Es realmente incomprensible que la sociedad francesa dé tanta importancia a las condecoraciones, que en todos los países más bien son emblema de la vanidad que del mérito. Por más que se diga, el tráfico de cruces no debe ser nuevo en Francia, y es casi seguro que en los tiempos del Imperio las agencias montadas a estilo de Madame Limouzin funcionaban como ahora. Parece increíble que se dé tanta importancia en un país como Francia a la colocación de un cintajo en el ojal de la levita. Allí, como en todas partes, ha de haber muchísima nulidad condecorada. Y, sin embargo, los grandes industriales, los agricultores eminentes y aun los escritores de nota, se pirran por poseer la famosa cinta, hasta el punto de dar dinero por ella. Es creíble que el reciente escándalo les cure de esta ridícula manía.
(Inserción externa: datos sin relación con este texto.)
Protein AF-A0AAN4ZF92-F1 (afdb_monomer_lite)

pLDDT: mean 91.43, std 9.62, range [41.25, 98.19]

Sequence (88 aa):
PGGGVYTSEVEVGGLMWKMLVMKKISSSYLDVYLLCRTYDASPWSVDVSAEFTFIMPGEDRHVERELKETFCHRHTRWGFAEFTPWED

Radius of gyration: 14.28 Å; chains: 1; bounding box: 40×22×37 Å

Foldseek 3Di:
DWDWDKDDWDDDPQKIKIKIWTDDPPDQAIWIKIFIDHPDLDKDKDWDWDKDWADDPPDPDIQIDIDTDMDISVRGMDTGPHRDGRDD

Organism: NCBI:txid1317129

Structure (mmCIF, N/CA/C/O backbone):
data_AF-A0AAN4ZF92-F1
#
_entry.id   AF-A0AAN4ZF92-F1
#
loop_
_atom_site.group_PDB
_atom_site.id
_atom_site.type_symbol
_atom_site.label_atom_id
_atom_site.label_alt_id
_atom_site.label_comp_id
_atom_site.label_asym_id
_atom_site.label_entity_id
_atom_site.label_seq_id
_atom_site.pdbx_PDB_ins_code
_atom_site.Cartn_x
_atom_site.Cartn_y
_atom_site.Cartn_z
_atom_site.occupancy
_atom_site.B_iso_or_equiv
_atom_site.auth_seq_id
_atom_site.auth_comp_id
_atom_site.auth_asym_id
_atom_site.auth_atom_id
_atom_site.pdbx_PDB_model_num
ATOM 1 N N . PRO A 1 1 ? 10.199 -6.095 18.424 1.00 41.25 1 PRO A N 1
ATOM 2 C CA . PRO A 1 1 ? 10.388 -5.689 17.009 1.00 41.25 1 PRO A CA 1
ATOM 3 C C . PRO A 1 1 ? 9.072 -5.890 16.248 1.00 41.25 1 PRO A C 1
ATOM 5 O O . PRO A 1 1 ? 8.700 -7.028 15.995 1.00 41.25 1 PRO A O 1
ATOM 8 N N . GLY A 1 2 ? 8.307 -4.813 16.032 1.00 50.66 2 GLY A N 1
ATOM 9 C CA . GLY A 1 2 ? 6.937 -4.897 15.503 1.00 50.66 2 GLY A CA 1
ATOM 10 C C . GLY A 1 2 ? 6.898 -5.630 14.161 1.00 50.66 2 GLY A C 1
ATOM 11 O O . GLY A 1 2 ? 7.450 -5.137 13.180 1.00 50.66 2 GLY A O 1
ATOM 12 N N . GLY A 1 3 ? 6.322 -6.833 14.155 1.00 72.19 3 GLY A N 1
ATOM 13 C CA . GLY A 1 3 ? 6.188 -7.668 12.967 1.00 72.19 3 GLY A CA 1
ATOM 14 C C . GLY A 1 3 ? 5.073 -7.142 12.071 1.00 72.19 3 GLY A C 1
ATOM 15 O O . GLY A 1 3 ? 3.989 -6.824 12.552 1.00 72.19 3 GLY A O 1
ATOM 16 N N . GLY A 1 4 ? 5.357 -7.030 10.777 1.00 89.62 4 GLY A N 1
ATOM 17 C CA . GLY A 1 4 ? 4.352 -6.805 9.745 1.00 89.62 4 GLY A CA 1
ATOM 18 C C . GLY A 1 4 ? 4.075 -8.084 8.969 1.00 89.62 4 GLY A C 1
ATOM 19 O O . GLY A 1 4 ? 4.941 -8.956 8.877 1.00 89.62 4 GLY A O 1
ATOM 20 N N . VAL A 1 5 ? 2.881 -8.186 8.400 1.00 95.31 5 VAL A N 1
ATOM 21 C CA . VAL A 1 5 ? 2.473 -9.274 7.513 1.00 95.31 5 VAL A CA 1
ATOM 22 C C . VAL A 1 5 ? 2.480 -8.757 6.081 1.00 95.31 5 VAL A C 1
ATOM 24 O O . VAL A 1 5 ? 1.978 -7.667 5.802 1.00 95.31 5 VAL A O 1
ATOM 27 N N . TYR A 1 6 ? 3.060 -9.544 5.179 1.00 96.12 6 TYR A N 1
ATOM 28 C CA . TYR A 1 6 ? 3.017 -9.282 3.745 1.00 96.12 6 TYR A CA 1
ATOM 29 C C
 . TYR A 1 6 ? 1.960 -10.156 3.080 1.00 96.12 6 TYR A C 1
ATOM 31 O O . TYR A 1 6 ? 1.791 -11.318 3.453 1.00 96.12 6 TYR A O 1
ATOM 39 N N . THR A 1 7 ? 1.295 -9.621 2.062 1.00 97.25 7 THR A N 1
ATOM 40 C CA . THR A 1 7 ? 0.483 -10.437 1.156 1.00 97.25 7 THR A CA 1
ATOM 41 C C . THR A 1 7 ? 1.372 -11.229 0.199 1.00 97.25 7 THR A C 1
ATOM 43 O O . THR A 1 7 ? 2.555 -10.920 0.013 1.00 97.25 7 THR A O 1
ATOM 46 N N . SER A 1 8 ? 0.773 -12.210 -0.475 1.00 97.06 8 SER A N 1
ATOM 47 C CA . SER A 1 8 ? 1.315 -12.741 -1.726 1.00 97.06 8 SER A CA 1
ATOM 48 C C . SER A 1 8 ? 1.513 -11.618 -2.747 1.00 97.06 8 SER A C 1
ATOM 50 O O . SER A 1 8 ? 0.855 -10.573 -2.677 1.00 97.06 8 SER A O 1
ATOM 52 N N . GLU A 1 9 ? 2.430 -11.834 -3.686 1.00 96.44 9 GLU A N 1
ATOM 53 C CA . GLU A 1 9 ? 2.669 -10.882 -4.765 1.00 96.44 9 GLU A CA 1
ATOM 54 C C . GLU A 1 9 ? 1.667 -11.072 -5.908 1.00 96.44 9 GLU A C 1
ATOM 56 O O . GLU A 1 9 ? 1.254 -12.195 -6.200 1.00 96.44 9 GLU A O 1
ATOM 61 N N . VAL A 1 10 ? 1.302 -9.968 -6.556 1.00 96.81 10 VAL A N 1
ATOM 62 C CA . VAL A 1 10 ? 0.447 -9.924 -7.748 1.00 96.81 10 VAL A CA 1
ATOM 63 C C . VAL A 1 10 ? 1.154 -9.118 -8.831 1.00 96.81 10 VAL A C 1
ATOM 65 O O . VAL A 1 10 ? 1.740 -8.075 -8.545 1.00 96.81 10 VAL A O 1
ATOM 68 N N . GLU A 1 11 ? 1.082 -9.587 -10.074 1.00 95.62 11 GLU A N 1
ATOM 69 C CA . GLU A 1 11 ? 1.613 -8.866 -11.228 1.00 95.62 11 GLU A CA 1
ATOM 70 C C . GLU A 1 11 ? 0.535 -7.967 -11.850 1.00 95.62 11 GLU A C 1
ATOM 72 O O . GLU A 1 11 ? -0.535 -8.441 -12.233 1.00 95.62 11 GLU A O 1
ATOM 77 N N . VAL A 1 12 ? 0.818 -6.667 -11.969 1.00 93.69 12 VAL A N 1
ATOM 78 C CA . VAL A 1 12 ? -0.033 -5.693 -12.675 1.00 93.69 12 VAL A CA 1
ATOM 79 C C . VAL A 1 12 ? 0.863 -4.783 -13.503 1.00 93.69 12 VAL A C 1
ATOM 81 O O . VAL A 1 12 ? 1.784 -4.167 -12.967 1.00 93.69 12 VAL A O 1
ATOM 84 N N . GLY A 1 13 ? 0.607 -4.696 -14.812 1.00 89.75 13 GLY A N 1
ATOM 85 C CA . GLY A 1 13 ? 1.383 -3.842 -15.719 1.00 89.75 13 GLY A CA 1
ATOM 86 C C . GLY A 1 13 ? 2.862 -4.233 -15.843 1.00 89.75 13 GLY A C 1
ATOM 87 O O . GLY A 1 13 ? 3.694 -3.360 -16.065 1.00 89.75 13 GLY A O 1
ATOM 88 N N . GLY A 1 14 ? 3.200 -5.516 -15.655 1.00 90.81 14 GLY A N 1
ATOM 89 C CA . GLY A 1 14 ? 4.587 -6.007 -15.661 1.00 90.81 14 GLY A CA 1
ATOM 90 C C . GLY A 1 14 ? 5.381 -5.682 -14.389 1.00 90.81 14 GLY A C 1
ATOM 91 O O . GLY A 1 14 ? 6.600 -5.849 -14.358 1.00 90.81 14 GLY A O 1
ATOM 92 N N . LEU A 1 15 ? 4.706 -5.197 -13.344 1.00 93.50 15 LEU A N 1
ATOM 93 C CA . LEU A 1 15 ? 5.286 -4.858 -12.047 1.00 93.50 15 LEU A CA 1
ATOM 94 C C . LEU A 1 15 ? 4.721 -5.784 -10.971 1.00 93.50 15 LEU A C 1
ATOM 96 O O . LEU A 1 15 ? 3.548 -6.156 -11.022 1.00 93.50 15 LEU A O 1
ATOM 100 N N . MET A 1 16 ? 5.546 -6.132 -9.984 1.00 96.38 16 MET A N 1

En España la vanidad da también importancia a la posesión de tales o cuales cruces; pero es casi seguro que ningún español daría un céntimo por ser agraciado con una encomienda de Carlos III o de Isabel la Católica. Esto consistirá tal vez en que se han prodigado con exceso, dándolas en montón a los diputados para que las distribuyan entre sus amigos y adeptos: pero en Francia debe de pasar lo mismo, porque rara vez se encuentra un francés que no lleve en el ojal el consabido botoncito rojo.
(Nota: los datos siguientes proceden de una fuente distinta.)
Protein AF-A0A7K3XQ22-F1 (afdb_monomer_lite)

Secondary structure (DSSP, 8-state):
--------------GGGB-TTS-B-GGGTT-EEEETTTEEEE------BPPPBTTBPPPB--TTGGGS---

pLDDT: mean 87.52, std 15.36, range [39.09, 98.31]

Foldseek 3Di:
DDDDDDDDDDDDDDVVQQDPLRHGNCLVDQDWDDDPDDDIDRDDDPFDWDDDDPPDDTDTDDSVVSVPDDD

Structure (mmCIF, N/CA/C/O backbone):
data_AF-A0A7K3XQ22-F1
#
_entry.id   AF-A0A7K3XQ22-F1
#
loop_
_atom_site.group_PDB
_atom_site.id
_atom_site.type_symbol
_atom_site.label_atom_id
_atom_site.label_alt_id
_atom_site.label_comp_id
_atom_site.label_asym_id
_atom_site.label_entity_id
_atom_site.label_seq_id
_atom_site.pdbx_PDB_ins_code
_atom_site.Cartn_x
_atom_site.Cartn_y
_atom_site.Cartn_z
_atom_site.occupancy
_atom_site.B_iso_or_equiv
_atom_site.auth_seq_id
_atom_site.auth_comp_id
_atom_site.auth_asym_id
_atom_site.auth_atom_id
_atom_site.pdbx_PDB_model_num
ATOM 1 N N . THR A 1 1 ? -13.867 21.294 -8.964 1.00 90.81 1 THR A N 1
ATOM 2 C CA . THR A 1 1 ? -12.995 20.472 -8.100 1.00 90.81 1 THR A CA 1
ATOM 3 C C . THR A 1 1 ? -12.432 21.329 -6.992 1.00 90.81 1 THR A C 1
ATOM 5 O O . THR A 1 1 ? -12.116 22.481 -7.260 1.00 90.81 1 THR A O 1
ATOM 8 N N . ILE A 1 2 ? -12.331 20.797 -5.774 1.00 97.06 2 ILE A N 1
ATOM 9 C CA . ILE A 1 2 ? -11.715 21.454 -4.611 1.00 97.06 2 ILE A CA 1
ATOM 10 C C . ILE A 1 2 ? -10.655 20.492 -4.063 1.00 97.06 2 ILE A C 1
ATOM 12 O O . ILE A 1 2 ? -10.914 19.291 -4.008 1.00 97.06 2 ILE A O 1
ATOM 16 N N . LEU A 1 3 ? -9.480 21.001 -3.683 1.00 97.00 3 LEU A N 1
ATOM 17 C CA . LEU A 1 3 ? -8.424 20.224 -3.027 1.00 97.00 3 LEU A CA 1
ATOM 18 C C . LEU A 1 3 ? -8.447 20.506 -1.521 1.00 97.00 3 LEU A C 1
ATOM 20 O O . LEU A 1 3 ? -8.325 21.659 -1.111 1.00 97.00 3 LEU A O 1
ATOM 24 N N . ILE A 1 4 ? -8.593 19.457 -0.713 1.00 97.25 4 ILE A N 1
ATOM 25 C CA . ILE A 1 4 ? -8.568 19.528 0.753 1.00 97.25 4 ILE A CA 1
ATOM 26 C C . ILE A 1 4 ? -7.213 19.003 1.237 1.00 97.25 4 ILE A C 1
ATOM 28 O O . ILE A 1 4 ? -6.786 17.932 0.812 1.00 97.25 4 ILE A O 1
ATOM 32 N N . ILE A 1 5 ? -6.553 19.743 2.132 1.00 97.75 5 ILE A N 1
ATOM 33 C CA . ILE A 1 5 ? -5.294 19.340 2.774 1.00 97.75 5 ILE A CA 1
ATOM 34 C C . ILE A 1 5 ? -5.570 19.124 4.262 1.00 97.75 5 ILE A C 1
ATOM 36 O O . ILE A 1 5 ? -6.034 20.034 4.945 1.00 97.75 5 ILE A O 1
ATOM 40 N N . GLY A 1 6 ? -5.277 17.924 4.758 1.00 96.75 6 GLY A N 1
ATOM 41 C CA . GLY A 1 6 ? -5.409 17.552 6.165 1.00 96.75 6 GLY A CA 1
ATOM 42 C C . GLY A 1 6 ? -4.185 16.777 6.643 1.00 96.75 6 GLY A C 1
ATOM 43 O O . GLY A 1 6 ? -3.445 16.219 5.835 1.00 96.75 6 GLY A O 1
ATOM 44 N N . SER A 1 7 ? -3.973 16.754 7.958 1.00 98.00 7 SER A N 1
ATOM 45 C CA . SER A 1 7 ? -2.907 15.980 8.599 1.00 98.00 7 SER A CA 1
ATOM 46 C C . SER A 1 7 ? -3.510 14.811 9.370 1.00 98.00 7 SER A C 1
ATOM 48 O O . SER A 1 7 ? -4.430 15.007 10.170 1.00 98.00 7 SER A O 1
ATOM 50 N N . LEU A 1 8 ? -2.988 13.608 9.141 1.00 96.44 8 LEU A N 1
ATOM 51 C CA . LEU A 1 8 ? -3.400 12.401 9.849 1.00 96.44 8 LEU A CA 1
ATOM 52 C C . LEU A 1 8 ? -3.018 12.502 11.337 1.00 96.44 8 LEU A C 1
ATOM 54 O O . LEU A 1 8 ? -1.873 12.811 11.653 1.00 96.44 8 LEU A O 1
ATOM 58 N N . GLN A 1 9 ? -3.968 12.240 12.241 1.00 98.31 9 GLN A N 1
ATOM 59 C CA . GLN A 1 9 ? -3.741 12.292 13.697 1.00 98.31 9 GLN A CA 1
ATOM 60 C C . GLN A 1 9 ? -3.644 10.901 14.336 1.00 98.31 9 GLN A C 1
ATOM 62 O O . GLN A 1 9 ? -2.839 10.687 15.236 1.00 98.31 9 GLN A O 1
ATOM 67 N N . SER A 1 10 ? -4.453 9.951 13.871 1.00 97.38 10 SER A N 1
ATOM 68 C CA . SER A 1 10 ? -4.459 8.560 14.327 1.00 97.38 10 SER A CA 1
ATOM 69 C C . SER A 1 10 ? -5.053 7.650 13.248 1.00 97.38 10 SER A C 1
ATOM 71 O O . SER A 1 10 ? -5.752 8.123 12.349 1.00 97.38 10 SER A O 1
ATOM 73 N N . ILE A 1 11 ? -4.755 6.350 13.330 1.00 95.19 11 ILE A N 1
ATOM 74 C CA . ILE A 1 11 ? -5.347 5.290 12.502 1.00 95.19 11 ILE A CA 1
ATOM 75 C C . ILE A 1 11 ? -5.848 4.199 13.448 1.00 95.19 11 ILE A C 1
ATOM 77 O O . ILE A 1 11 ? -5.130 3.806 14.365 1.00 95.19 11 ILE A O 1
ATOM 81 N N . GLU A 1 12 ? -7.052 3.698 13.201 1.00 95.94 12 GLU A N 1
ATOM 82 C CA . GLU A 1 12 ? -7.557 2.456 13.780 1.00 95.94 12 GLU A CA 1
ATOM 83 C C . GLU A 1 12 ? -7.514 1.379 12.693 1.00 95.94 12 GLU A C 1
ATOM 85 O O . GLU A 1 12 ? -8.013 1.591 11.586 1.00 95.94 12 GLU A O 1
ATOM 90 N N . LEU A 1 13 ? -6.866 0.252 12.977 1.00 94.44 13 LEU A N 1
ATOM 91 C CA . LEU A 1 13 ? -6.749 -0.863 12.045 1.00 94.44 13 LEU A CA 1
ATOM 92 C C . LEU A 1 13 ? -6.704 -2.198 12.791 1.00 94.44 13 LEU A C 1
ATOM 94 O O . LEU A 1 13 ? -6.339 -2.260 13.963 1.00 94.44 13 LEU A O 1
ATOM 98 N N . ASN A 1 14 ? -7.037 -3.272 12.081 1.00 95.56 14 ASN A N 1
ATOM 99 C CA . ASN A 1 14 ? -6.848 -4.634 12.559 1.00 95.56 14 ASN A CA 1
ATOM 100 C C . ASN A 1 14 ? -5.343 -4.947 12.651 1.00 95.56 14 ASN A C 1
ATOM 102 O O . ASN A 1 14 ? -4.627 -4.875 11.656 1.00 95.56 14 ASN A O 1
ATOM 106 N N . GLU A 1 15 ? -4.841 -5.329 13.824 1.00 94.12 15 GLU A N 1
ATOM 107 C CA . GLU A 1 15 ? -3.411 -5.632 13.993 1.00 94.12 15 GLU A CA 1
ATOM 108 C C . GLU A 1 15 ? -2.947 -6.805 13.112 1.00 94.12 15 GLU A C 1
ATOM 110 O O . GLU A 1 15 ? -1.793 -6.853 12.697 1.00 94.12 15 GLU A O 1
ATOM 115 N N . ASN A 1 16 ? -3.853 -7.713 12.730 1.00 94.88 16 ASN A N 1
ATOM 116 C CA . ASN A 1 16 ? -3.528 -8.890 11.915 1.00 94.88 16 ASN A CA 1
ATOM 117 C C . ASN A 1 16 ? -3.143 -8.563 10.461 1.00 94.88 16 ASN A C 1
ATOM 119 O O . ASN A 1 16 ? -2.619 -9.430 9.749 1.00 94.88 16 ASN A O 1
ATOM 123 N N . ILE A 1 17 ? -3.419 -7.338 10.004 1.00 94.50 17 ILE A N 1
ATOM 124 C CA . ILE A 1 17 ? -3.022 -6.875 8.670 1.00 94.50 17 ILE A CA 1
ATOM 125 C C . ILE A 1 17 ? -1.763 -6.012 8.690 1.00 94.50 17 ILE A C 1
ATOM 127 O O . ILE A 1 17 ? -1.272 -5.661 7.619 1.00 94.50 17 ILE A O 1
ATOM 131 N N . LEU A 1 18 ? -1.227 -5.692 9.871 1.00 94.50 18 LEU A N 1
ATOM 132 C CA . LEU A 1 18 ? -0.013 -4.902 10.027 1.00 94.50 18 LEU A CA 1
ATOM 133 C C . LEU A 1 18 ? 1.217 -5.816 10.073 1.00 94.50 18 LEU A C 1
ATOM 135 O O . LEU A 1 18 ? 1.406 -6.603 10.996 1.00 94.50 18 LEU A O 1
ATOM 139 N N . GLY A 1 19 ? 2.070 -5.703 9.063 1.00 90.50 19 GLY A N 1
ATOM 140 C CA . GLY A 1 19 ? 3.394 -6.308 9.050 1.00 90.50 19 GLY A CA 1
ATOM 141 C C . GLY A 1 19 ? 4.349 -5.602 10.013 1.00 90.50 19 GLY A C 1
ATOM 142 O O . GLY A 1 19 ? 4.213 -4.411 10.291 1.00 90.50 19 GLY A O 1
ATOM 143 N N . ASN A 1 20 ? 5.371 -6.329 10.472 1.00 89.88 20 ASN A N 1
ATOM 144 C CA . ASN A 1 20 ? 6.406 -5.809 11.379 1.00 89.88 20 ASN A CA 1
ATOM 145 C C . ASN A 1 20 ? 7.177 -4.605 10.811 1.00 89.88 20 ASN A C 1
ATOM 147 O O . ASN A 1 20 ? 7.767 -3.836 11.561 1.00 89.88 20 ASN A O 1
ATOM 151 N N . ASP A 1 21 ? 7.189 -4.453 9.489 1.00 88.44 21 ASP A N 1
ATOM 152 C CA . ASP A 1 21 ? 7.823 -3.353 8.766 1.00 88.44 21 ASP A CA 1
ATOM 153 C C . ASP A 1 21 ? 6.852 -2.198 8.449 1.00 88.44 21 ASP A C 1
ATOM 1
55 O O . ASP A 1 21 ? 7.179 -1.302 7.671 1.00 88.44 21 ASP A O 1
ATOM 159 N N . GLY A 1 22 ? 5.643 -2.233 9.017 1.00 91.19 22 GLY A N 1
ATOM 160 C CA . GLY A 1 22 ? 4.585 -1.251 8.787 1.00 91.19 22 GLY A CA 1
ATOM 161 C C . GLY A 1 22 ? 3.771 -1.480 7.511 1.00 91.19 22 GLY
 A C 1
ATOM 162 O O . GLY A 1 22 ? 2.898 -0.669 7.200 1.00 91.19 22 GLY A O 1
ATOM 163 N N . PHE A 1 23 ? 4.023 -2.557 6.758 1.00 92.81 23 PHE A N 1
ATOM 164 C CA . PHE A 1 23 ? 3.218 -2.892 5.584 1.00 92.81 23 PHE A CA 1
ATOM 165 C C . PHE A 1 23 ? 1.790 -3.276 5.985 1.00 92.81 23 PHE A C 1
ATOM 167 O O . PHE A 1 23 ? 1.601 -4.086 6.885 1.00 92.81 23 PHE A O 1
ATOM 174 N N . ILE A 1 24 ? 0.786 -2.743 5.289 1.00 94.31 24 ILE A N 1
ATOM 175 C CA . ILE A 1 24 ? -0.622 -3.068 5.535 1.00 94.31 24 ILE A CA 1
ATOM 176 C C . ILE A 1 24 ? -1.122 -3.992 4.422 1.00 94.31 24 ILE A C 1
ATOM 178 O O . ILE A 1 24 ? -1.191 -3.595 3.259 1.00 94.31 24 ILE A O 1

Aquí ha caído muy en desuso el engalanarse con cruces o con las cintas que las representan, y fuera de la vida diplomática donde tal adorno es indispensable, la mayor parte de los hombres públicos de algún valer presentan su pecho completamente desnudo de toda especie de quincalla más o menos va¬liosa. Los pocos personajes que poseen el Toisón de Oro suelen usarlo en ciertos actos; pero nada más. Don Nicolás María Rivero, que jamás aceptó ninguna cruz y tenía las extranjeras (que son irrenunciables) olvidadas en el último cajón de su cómoda, decía que a todo español, en el momento de nacer, se le deberían adjudicar todas las cruces grandes y chicas del orden civil, y luego írselas quitando a medida que en el desarrollo de la vida fuese adquiriendo méritos. De este modo al llegar a los puestos más eminentes y al adquirir toda la gloria posible, se le despojaría de la última insignia, y la historia diría de él: «Para que se comprenda lo que valía Fulano, baste decir que no le quedaba ya ninguna cruz

Con esta burlesca paradoja expresaba aquel hombre tan ingenioso su escepticismo en materia de honores condecorativos.